-- DATA TO PROCESS follows --

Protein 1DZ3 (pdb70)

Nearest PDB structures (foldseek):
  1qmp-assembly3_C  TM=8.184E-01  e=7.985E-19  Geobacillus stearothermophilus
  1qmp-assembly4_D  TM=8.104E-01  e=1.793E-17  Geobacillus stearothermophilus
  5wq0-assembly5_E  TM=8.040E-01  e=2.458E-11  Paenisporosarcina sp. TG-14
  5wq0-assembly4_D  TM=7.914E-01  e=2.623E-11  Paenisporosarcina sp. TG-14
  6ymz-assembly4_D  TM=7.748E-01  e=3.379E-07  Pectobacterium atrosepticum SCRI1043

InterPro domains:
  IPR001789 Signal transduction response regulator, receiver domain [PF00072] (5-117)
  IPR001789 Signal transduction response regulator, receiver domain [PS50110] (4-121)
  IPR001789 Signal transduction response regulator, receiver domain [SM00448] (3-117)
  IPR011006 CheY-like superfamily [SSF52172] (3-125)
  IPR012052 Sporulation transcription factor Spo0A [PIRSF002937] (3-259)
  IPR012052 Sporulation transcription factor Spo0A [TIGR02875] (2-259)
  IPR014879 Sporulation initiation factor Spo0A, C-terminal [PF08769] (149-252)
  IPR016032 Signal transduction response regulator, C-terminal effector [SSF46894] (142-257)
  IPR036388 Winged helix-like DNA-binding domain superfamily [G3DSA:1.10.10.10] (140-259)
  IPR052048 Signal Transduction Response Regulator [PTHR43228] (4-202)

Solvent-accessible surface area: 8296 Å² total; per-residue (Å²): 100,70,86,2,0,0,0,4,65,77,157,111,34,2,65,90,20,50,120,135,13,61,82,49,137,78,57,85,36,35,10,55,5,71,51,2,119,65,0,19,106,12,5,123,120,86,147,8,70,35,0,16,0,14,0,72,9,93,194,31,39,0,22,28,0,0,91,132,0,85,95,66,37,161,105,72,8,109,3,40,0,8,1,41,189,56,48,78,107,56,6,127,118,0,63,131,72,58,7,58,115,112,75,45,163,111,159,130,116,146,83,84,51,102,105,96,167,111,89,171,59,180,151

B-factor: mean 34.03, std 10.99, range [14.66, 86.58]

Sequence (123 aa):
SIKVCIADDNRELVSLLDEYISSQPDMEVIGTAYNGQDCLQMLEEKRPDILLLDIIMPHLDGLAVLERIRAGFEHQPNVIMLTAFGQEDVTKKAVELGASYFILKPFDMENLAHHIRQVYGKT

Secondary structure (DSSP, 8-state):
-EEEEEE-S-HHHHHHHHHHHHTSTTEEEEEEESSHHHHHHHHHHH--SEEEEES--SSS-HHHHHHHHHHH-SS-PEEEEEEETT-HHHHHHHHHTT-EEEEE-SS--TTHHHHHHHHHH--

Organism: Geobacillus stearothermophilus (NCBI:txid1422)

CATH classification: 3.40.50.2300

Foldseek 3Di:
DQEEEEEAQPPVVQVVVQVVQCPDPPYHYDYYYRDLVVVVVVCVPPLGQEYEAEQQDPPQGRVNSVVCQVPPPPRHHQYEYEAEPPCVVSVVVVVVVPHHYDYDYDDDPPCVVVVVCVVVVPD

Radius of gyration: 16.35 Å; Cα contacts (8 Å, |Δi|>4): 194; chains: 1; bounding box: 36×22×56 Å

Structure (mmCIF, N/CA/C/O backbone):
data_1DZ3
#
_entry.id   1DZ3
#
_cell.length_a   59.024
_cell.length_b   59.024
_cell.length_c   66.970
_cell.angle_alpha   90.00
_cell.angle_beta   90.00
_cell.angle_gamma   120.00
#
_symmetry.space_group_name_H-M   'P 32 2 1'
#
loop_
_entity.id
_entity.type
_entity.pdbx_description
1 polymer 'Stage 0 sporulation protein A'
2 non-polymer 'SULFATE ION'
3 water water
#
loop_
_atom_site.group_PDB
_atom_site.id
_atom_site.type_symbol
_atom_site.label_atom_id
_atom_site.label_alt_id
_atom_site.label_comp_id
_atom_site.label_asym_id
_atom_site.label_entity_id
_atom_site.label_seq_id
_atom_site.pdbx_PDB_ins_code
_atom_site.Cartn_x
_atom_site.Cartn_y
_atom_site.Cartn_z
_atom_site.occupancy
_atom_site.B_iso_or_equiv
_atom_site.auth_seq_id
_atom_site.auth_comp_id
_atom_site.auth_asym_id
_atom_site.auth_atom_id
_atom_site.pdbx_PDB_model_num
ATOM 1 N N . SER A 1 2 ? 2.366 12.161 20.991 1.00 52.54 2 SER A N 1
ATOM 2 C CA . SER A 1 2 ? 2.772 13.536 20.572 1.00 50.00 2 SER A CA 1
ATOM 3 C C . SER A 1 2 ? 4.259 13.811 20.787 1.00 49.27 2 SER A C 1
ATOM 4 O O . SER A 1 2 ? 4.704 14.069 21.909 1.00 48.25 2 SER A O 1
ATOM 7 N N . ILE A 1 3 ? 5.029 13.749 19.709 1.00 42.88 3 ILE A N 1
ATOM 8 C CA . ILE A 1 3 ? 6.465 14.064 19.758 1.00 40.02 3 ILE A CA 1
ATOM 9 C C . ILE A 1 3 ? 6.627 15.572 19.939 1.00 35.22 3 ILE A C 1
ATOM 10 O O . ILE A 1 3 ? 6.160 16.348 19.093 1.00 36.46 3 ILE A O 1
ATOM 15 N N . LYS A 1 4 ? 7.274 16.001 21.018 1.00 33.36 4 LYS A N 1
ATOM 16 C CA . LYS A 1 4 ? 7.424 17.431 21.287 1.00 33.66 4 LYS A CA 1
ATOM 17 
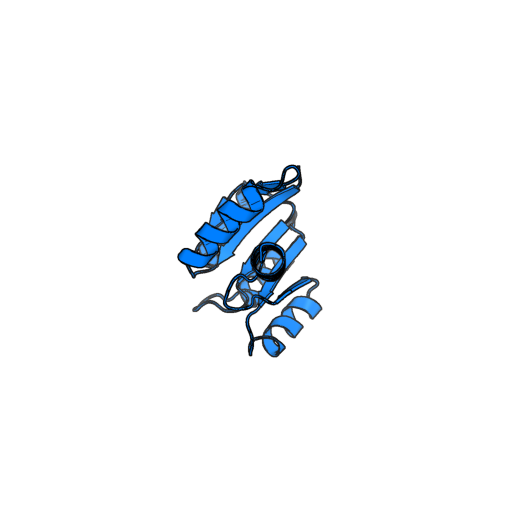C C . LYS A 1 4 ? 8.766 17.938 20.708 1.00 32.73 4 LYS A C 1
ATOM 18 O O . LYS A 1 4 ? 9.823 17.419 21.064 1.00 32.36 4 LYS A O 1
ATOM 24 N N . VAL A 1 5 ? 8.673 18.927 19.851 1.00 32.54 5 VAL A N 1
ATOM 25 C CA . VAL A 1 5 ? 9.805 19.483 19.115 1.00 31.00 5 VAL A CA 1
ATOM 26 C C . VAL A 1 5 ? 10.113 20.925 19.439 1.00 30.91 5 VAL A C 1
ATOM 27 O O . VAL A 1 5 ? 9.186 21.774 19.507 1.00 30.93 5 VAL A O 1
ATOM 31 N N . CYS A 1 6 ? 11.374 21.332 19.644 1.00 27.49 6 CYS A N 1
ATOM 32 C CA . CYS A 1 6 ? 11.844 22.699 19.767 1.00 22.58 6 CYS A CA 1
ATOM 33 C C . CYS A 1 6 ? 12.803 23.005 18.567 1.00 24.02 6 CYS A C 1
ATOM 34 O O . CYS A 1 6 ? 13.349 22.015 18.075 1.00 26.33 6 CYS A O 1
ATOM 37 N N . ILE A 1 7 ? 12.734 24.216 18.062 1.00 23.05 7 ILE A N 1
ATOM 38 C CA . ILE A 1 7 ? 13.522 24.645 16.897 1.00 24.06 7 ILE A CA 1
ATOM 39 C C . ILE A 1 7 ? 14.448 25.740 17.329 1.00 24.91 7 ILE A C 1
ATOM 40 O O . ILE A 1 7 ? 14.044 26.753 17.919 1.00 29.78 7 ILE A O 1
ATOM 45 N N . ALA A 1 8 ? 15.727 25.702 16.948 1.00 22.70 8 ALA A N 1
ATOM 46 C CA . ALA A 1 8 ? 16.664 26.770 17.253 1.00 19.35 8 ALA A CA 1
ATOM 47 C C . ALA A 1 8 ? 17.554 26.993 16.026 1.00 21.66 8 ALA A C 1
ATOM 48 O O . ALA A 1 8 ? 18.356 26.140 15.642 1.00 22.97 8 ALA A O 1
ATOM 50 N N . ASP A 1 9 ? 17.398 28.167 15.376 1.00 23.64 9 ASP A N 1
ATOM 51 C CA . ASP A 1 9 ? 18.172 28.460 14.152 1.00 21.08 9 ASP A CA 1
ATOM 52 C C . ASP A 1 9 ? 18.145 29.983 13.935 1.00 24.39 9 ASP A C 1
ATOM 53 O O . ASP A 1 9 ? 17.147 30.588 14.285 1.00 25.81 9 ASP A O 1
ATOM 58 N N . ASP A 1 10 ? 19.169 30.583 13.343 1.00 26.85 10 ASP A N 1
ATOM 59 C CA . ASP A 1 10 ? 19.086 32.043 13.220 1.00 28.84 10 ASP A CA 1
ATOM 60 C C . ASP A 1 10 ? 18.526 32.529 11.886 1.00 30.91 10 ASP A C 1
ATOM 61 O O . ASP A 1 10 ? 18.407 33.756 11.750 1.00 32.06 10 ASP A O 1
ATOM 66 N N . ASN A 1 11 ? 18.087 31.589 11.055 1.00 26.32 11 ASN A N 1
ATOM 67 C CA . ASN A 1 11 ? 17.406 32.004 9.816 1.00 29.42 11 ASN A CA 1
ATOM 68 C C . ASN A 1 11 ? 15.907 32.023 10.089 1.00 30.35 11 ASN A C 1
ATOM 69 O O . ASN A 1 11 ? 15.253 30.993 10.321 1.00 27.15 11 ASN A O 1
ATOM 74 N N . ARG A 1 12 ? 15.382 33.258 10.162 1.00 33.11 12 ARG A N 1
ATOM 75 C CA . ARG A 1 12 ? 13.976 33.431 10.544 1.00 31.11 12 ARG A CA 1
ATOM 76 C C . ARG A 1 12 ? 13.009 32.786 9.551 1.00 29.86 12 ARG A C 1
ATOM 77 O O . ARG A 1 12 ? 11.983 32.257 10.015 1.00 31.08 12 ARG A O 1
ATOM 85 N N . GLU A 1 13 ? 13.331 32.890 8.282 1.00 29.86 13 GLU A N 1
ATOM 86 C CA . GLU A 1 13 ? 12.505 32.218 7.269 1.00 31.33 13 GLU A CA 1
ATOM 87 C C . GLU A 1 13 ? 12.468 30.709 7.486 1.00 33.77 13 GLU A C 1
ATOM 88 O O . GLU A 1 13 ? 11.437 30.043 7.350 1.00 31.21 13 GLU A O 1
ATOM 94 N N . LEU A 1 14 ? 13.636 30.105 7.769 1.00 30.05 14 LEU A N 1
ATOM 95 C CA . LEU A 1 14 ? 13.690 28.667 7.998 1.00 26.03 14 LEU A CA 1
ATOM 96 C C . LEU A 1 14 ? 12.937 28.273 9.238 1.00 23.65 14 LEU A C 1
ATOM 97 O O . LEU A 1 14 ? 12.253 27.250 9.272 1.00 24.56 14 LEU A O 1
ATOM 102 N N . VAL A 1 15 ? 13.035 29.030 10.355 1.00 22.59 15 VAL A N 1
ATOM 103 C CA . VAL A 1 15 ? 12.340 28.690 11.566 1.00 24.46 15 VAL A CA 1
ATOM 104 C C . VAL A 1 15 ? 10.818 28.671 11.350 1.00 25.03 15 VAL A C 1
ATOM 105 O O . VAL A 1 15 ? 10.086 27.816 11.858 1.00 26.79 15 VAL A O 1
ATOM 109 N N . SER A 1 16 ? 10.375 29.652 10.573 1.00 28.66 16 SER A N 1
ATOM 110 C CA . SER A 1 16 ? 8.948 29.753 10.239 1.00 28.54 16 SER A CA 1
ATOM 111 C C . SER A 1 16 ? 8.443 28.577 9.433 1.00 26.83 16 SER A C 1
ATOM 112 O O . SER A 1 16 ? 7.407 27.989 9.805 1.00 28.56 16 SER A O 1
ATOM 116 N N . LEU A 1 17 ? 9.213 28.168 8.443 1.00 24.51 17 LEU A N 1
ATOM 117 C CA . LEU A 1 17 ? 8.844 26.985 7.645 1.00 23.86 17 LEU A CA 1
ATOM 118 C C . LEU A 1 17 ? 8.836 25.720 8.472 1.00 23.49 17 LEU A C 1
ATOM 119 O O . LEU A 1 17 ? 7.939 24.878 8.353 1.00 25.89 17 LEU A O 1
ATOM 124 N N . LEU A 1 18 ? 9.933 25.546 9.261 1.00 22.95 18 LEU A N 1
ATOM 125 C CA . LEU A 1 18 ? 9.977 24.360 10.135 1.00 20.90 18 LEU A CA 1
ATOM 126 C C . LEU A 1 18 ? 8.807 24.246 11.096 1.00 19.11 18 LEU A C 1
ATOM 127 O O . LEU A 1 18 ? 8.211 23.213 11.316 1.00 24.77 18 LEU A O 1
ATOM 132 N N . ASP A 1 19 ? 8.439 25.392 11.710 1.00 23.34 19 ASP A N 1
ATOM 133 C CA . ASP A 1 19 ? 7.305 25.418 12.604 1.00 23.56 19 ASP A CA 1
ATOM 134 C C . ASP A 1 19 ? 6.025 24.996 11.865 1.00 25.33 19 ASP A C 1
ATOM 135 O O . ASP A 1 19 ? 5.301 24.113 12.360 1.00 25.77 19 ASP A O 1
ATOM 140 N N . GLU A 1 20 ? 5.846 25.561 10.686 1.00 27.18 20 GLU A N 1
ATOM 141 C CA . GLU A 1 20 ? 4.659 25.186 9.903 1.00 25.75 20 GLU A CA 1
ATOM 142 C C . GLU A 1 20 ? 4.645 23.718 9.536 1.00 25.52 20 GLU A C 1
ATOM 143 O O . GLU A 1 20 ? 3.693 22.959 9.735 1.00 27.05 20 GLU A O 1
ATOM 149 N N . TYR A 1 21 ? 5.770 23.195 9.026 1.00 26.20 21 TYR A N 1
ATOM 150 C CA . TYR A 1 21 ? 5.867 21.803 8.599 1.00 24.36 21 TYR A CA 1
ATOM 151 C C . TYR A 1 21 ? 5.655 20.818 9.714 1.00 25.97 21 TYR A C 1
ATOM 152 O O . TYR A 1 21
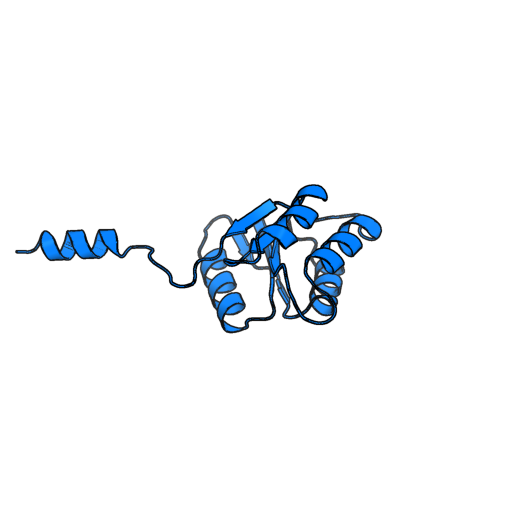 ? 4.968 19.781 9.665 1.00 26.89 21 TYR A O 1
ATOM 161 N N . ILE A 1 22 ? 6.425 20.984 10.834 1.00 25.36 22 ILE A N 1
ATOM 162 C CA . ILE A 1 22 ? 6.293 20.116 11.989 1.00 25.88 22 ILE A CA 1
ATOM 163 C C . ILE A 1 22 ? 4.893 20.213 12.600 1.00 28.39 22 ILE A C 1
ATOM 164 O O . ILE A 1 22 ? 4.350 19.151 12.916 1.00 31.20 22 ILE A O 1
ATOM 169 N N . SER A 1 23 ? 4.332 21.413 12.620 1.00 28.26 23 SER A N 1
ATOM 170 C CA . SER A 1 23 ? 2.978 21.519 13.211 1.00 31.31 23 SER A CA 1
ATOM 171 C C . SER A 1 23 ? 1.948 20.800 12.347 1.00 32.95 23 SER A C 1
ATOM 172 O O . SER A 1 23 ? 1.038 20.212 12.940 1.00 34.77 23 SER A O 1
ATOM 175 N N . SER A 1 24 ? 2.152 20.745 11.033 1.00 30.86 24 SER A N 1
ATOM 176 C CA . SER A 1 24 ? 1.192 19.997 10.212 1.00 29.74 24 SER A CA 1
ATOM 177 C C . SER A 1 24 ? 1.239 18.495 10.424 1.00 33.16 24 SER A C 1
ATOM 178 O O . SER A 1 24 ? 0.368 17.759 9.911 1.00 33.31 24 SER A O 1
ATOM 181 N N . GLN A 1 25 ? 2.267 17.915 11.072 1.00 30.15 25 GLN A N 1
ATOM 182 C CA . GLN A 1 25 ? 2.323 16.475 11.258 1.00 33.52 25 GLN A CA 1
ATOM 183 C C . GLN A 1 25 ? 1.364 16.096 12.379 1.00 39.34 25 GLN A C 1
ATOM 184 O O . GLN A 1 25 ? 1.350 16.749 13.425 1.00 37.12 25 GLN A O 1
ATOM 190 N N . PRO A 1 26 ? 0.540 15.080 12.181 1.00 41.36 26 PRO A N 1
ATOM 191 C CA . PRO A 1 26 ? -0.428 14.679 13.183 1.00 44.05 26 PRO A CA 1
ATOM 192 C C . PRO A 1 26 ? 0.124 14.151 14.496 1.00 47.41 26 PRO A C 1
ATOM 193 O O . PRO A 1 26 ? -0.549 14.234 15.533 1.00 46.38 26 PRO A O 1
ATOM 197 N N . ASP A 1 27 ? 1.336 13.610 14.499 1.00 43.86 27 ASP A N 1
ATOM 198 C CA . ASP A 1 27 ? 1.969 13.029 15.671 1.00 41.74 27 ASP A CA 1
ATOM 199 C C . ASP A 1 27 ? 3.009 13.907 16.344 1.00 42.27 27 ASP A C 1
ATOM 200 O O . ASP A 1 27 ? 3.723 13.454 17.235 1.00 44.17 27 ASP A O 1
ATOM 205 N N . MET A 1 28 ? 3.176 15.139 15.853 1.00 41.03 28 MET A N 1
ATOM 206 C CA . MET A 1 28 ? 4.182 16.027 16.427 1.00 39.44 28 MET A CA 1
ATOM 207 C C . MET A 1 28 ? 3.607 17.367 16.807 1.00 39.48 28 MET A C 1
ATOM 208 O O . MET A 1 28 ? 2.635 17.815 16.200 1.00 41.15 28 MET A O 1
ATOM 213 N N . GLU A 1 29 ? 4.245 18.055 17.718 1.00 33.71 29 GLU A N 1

-- DATA TO PROCESS concluded --
-- DATA TO PROCESS follows --

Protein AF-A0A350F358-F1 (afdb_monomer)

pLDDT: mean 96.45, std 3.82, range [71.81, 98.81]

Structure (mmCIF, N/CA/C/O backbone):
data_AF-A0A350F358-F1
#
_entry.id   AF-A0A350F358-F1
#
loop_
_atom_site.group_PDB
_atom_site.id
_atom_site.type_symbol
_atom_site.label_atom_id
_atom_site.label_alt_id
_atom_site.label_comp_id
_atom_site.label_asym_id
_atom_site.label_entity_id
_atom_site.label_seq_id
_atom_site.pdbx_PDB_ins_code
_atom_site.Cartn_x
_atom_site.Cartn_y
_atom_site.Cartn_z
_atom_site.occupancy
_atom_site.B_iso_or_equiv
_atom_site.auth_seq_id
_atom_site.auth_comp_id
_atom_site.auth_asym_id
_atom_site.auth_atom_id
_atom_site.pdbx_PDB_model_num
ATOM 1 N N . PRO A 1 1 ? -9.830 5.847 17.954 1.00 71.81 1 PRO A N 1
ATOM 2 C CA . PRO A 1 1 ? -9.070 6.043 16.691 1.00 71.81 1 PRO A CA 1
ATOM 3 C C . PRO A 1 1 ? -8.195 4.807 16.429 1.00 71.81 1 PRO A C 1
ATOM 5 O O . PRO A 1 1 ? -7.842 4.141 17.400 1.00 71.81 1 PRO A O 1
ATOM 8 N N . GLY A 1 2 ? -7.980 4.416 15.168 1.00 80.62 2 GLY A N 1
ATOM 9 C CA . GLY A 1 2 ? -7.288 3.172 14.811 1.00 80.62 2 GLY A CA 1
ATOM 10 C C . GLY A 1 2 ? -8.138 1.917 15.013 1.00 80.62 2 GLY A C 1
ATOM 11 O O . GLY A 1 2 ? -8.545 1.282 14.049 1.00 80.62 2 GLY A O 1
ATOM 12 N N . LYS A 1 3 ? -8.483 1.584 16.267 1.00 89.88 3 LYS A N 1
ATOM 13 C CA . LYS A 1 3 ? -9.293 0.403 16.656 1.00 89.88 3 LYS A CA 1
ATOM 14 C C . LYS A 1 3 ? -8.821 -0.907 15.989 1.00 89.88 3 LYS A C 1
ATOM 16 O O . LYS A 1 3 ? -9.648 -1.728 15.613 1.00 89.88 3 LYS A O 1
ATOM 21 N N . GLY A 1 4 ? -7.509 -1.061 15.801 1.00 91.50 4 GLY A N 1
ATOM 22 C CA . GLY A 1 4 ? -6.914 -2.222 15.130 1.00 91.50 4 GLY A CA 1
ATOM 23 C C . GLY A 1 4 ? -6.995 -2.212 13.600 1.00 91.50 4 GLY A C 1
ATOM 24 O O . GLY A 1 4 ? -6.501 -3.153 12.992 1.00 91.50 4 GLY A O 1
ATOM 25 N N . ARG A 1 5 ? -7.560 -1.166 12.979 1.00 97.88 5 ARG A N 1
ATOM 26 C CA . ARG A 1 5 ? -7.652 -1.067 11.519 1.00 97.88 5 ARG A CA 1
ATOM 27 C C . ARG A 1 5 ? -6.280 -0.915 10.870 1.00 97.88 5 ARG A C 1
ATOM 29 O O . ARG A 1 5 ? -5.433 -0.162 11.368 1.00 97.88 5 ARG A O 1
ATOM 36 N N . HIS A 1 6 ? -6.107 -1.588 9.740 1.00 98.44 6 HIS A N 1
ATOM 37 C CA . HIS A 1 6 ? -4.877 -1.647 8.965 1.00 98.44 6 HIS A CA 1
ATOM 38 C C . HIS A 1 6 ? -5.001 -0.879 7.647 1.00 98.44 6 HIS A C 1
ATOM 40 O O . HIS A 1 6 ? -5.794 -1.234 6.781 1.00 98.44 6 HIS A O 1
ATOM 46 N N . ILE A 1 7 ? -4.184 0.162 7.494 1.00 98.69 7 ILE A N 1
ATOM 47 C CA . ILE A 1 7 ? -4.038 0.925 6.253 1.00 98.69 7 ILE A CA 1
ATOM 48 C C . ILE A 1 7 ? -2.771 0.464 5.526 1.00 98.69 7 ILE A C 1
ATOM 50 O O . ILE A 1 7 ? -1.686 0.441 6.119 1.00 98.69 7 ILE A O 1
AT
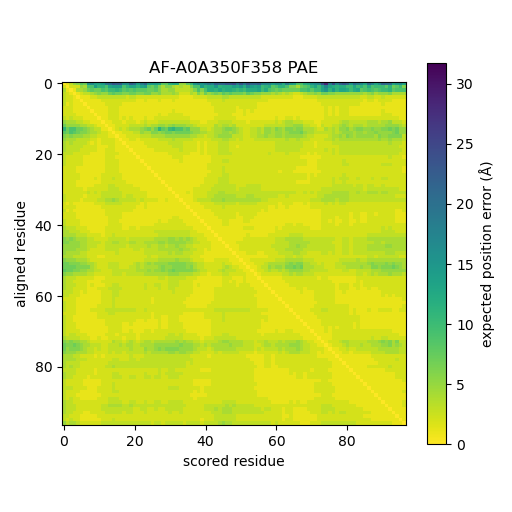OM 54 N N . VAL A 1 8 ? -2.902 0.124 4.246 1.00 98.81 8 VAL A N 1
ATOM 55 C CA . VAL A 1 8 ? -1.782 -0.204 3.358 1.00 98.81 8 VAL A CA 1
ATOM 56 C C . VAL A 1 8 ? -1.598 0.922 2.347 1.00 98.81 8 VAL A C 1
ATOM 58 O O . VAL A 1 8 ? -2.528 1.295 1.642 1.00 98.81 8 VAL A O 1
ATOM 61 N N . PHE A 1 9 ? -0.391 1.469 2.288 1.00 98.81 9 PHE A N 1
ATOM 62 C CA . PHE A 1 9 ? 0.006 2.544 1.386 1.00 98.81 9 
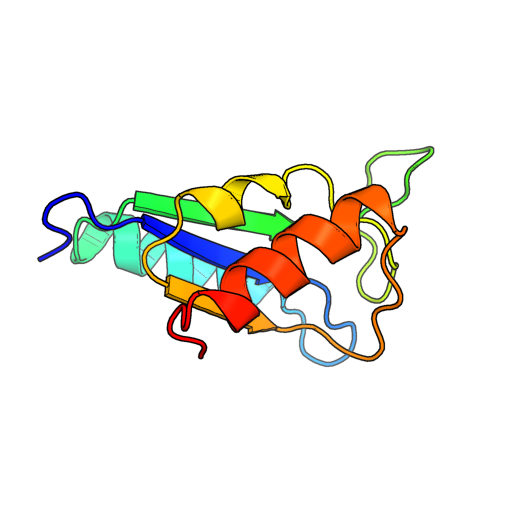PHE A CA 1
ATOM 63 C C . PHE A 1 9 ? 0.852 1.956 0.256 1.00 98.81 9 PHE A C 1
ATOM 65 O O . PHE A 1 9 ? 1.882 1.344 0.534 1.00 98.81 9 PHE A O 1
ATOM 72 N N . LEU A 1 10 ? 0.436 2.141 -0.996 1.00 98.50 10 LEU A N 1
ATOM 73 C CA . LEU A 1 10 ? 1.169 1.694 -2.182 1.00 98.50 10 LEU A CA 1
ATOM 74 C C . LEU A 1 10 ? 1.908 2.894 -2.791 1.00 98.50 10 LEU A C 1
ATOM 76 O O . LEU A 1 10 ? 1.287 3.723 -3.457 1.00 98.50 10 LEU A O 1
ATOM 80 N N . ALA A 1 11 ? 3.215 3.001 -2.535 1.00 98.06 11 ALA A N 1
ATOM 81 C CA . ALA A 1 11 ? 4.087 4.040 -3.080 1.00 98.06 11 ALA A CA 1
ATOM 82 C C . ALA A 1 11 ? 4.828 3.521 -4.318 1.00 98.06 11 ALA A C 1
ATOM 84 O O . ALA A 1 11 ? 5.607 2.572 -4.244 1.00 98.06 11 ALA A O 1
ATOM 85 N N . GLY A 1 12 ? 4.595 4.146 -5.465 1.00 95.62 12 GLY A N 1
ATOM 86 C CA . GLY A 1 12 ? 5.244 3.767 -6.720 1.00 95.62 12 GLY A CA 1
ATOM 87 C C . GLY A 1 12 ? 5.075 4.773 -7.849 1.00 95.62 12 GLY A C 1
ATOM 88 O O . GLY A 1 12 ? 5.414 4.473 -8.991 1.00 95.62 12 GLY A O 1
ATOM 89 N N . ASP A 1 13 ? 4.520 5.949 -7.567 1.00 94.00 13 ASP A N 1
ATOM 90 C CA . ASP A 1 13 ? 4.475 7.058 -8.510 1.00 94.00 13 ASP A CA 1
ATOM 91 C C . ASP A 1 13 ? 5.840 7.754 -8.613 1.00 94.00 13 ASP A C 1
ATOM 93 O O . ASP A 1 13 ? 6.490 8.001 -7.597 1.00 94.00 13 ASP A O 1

-- DATA TO PROCESS concluded --

**WHAT YOU ARE ASKED TO DO**
Please write out, exactly as they appear above, only the lines in the stretch from the line with "ATOM 45 N N" through the line with "ATOM 58 N N".

**YOUR RESPONSE**
ATOM 45 N N . ALA A 1 8 ? 15.727 25.702 16.948 1.00 22.70 8 ALA A N 1
ATOM 46 C CA . ALA A 1 8 ? 16.664 26.770 17.253 1.00 19.35 8 ALA A CA 1
ATOM 47 C C . ALA A 1 8 ? 17.554 26.993 16.026 1.00 21.66 8 ALA A C 1
ATOM 48 O O . ALA A 1 8 ? 18.356 26.140 15.642 1.00 22.97 8 ALA A O 1
ATOM 50 N N . ASP A 1 9 ? 17.398 28.167 15.376 1.00 23.64 9 ASP A N 1
ATOM 51 C CA . ASP A 1 9 ? 18.172 28.460 14.152 1.00 21.08 9 ASP A CA 1
ATOM 52 C C . ASP A 1 9 ? 18.145 29.983 13.935 1.00 24.39 9 ASP A C 1
ATOM 53 O O . ASP A 1 9 ? 17.147 30.588 14.285 1.00 25.81 9 ASP A O 1
ATOM 58 N N . ASP A 1 10 ? 19.169 30.583 13.343 1.00 26.85 10 ASP A N 1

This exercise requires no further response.